SYSTEM:        Internal docs Q&A agent (engineering documentation)
ARCHETYPE:     Synthesizer (governing) + Advisor (embedded, low-conf path)
CALIBRATION:   Agency low · Autonomy high · Responsibility distributed
                · Reversibility high
RISK OVERRIDE: Considered (citation-fabrication risk); addressed via §6
                invariant rather than archetype elevation
THREE QS:      [as above; counted in DevSquad envision document]
SIGNALS:       FAS ≥ 80% · refusal precision ≥ 92% · cost ≤ $0.012/accepted ·
                docs-gap-finding rate (positive signal — high is good)

The artifact is the input to Specify in practice — Internal docs Q&A. The Specify phase begins during DevSquad's Spec the next slice phase.

Maya's note at the kickoff: "the docs-gap-finding metric is what makes this scenario interesting. Most teams adopting a docs Q&A agent measure refusal as a negative. By measuring docs-gap-finding as a positive, you've turned the agent into a docs-coverage-discovery instrument that happens to also answer questions. That's a stronger framing than the obvious one."

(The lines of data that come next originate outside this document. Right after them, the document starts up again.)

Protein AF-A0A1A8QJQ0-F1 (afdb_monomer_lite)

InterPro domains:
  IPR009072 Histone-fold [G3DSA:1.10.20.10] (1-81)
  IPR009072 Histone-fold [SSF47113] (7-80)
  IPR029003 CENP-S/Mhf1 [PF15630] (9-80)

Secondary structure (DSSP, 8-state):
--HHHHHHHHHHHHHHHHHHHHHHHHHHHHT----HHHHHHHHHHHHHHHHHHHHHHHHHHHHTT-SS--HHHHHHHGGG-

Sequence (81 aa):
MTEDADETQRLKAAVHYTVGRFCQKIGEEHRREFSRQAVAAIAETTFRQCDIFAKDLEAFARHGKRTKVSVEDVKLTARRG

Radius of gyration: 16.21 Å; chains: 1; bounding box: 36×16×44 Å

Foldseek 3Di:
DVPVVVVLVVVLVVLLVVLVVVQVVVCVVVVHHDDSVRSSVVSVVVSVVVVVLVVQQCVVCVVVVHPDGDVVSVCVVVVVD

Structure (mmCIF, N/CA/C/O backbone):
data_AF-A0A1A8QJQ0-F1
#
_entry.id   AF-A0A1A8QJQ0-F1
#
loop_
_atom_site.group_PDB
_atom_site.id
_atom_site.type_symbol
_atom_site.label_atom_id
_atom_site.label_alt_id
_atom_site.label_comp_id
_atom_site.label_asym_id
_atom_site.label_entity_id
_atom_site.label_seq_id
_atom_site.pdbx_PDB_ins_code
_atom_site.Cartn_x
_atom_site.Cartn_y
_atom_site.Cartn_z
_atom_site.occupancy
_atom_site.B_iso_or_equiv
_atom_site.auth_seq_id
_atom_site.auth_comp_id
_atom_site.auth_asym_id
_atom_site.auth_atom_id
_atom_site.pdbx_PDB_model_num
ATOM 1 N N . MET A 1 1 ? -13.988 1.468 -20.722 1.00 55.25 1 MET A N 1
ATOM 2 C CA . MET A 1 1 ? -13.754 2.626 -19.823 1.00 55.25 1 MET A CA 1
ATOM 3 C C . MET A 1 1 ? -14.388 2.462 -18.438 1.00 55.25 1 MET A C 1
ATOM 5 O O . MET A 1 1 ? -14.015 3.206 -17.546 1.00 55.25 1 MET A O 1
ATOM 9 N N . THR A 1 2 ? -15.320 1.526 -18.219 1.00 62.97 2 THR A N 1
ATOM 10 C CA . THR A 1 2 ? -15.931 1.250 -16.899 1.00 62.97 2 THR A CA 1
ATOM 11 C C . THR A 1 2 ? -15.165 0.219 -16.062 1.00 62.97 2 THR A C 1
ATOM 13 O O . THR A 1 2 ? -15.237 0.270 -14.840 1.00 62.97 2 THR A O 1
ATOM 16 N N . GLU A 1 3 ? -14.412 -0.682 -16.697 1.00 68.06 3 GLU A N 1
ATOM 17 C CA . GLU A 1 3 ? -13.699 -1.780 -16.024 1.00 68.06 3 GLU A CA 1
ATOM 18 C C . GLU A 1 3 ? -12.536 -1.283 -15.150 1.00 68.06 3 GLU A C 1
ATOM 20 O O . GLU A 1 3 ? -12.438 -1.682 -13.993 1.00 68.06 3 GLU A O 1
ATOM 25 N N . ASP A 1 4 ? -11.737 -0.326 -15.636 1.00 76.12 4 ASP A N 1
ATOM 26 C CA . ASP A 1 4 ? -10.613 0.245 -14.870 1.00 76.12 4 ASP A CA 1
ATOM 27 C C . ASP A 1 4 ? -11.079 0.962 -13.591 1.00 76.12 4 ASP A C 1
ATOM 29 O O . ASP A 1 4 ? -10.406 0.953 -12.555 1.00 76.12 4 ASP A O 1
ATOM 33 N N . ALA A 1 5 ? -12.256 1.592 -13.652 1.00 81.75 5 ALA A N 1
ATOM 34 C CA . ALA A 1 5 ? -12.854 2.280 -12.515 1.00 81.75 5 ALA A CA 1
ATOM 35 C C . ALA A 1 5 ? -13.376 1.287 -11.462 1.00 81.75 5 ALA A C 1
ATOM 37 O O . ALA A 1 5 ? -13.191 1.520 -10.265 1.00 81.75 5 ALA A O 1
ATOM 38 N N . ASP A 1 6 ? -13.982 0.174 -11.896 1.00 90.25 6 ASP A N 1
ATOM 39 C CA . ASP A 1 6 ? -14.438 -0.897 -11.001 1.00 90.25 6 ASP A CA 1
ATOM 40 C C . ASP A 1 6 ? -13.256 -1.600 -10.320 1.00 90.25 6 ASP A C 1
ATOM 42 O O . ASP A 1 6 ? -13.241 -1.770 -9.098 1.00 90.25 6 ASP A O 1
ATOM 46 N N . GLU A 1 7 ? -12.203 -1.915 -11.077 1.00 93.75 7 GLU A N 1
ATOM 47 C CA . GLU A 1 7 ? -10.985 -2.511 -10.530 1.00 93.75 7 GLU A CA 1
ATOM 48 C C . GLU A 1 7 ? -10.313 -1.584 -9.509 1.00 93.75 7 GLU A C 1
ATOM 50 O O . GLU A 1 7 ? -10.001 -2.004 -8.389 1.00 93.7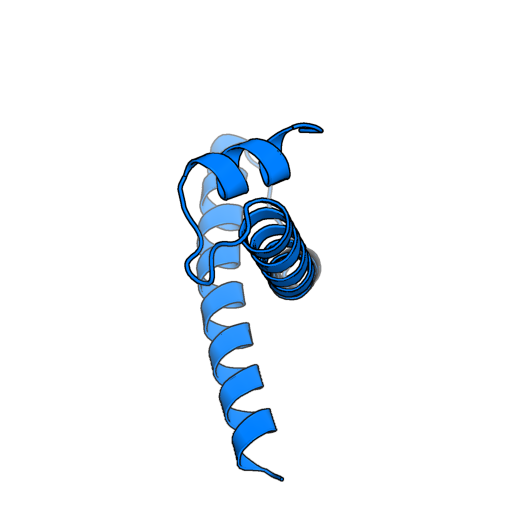5 7 GLU A O 1
ATOM 55 N N . THR A 1 8 ? -10.170 -0.298 -9.843 1.00 95.25 8 THR A N 1
ATOM 56 C CA . THR A 1 8 ? -9.620 0.708 -8.923 1.00 95.25 8 THR A CA 1
ATOM 57 C C . THR A 1 8 ? -10.420 0.759 -7.624 1.00 95.25 8 THR A C 1
ATOM 59 O O . THR A 1 8 ? -9.840 0.794 -6.535 1.00 95.25 8 THR A O 1
ATOM 62 N N . GLN A 1 9 ? -11.751 0.726 -7.710 1.00 96.56 9 GLN A N 1
ATOM 63 C CA . GLN A 1 9 ? -12.609 0.773 -6.532 1.00 96.56 9 GLN A CA 1
ATOM 64 C C . GLN A 1 9 ? -12.467 -0.485 -5.667 1.00 96.56 9 GLN A C 1
ATOM 66 O O . GLN A 1 9 ? -12.406 -0.384 -4.438 1.00 96.56 9 GLN A O 1
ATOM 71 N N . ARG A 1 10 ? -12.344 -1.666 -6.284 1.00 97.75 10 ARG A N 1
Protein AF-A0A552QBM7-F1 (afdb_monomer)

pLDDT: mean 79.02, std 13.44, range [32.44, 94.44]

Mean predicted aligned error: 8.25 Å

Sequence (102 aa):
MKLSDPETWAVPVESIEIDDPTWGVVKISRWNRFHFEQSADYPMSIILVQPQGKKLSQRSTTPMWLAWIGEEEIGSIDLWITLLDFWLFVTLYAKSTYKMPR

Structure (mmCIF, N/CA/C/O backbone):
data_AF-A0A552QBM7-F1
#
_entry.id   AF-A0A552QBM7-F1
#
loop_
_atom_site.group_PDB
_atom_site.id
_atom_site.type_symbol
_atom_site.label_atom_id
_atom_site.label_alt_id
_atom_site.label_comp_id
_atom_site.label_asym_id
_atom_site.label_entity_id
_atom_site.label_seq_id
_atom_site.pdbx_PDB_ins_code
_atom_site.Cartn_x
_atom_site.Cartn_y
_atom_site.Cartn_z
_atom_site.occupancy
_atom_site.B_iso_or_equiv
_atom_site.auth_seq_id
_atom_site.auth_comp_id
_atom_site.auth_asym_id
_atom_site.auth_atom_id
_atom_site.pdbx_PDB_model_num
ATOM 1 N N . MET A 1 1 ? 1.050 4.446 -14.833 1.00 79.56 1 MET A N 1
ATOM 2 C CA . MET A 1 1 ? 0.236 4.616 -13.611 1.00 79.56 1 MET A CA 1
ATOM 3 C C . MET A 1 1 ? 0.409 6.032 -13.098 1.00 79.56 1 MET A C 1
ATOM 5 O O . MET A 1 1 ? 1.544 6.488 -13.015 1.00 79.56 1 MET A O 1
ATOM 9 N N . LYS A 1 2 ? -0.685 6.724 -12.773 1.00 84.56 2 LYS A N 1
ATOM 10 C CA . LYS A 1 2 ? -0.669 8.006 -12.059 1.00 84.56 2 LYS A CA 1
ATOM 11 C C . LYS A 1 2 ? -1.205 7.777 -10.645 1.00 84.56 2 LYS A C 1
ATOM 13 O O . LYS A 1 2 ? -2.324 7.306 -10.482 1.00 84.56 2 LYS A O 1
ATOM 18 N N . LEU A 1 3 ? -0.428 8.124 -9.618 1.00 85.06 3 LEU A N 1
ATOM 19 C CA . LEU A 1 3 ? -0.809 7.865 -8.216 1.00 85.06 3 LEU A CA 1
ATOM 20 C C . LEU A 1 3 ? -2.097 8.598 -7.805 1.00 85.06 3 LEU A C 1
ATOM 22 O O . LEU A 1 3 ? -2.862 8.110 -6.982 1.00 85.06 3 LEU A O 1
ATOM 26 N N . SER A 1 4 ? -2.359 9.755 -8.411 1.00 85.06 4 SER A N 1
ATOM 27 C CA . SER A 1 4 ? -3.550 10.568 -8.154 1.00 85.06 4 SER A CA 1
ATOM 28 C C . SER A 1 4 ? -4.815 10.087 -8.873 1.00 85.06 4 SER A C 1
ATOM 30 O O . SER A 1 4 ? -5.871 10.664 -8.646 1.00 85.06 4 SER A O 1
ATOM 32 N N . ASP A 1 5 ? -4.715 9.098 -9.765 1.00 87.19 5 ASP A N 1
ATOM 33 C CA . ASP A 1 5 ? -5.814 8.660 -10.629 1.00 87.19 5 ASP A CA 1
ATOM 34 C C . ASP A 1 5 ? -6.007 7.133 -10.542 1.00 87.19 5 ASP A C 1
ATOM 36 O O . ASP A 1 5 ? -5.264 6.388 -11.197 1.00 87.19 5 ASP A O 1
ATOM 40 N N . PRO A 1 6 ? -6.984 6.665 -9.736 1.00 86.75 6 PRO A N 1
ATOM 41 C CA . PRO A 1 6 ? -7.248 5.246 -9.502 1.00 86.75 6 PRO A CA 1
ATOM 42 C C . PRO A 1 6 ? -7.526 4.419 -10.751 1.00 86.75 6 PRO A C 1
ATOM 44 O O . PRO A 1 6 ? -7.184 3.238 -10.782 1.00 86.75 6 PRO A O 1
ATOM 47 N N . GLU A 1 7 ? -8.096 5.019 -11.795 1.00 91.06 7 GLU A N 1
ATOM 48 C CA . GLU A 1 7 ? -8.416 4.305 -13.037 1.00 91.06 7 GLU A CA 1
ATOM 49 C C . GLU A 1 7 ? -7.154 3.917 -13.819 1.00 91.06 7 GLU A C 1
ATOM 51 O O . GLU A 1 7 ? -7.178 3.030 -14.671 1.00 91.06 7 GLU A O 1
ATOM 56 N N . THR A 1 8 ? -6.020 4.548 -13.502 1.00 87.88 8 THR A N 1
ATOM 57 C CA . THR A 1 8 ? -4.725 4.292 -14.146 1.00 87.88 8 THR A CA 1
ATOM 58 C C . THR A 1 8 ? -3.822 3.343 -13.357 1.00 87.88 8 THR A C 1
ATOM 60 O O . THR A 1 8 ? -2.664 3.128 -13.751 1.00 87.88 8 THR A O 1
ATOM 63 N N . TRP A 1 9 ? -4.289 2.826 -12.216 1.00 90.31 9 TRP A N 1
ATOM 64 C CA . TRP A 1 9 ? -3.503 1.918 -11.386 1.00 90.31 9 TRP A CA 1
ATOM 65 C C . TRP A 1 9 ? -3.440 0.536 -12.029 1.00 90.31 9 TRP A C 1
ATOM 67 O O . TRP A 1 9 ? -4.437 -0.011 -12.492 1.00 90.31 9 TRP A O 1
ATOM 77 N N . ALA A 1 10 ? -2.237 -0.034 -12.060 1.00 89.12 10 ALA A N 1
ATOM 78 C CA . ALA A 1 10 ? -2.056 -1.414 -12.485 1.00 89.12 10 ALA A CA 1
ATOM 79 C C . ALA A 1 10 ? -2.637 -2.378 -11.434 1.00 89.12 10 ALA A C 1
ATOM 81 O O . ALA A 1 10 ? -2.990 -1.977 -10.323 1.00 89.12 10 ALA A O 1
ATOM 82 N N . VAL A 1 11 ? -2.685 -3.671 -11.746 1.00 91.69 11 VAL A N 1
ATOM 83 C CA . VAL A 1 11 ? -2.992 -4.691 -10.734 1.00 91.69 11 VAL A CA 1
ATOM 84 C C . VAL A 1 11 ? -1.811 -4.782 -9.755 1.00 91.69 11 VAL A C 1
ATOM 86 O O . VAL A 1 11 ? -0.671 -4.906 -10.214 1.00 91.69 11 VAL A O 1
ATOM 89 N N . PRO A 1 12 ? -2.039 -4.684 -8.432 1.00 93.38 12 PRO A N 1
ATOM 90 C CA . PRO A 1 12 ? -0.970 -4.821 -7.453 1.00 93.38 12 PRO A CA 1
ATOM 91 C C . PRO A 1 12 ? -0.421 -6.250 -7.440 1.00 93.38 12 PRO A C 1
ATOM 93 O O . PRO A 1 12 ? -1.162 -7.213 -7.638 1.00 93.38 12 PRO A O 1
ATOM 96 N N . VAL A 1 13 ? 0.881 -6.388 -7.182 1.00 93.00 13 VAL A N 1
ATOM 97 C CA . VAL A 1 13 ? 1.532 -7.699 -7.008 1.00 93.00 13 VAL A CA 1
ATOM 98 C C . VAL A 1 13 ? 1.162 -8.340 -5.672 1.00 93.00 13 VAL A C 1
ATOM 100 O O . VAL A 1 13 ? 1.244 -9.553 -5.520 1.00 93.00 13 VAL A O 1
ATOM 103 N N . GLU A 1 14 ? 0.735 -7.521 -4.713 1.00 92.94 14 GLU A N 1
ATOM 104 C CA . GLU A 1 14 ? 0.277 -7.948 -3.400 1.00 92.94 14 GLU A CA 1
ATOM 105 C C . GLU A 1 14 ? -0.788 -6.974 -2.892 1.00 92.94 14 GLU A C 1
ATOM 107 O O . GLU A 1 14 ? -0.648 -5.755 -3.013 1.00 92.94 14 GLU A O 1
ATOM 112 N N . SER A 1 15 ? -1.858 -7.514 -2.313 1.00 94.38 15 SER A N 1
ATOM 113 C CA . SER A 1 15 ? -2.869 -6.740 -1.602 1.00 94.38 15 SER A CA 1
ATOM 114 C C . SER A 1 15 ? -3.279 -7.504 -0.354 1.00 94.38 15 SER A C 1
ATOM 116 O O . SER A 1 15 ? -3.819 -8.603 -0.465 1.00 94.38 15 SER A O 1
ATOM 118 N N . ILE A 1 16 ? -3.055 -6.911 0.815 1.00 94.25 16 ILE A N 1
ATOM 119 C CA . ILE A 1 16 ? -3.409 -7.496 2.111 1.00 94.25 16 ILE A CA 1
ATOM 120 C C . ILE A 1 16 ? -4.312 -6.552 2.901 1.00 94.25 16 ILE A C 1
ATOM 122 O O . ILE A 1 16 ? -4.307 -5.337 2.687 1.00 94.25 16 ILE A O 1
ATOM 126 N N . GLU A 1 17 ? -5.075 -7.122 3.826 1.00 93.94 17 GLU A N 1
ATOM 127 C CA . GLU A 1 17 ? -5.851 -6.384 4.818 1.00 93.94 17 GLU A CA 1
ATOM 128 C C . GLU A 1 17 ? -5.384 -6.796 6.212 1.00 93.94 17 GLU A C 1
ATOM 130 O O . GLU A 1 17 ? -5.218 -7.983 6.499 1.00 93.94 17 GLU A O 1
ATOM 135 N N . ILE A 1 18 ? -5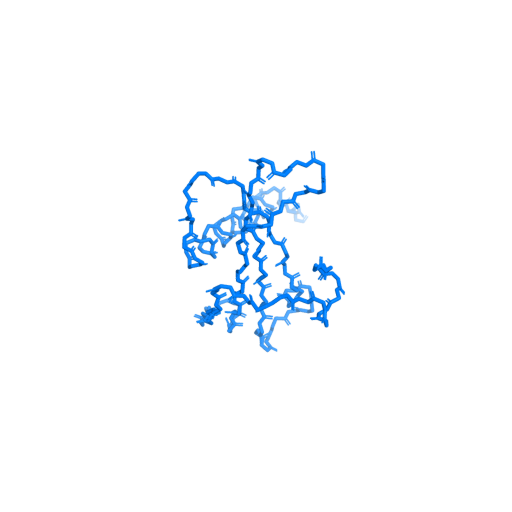.145 -5.803 7.061 1.00 91.31 18 ILE A N 1
ATOM 136 C CA . ILE A 1 18 ? -4.692 -5.976 8.440 1.00 91.31 18 ILE A CA 1
ATOM 137 C C . ILE A 1 18 ? -5.742 -5.335 9.341 1.00 91.31 18 ILE A C 1
ATOM 139 O O . ILE A 1 18 ? -6.118 -4.187 9.115 1.00 91.31 18 ILE A O 1
ATOM 143 N N . ASP A 1 19 ? -6.218 -6.054 10.355 1.00 90.38 19 ASP A N 1
ATOM 144 C CA . ASP A 1 19 ? -7.065 -5.466 11.395 1.00 90.38 19 ASP A CA 1
ATOM 145 C C . ASP A 1 19 ? -6.177 -4.860 12.488 1.00 90.38 19 ASP A C 1
ATOM 147 O O . ASP A 1 19 ? -5.572 -5.576 13.290 1.00 90.38 19 ASP A O 1
ATOM 151 N N . ASP A 1 20 ? -6.041 -3.535 12.468 1.00 86.81 20 ASP A N 1
ATOM 152 C CA . ASP A 1 20 ? -5.215 -2.789 13.406 1.00 86.81 20 ASP A CA 1
ATOM 153 C C . ASP A 1 20 ? -6.061 -2.243 14.576 1.00 86.81 20 ASP A C 1
ATOM 155 O O . ASP A 1 20 ? -7.062 -1.556 14.350 1.00 86.81 20 ASP A O 1
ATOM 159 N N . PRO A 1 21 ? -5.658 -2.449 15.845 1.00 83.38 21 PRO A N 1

Reading path through this scenario

Conceptual chapters this scenario binds to

Why a third scenario at all

The book commits to three running scenarios for two structural reasons. First, archetype coverage: Scenarios 1 and 2 are both Executor-flavored (customer-support is governing-Executor; coding-pipeline is Executor-with-Pattern-E-mode-switching). Without a Synthesizer-flavored scenario, the framework's archetype taxonomy is demonstrated unevenly — Synthesizer would be a vocabulary commitment without a worked example. Scenario 3 fills that gap.

Second, DevSquad-native team coverage: Scenarios 1 and 2 are framework-only teams (the customer-support team and the platform team adopt the framework but do not use DevSquad). Without a DevSquad-native scenario, the Co-adoption with DevSquad Copilot chapter's vocabulary mapping would be demonstrated only at vocabulary grain. Scenario 3 demonstrates the composition at scenario grain — the DevSquad mapping shows up at every phase chapter, in the actual artifacts the DevSquad team produces alongside the AoI artifacts.

The third scenario is therefore not redundant; it covers a class of system (Synthesizer) and a class of working practice (DevSquad-native) that the other two scenarios do not.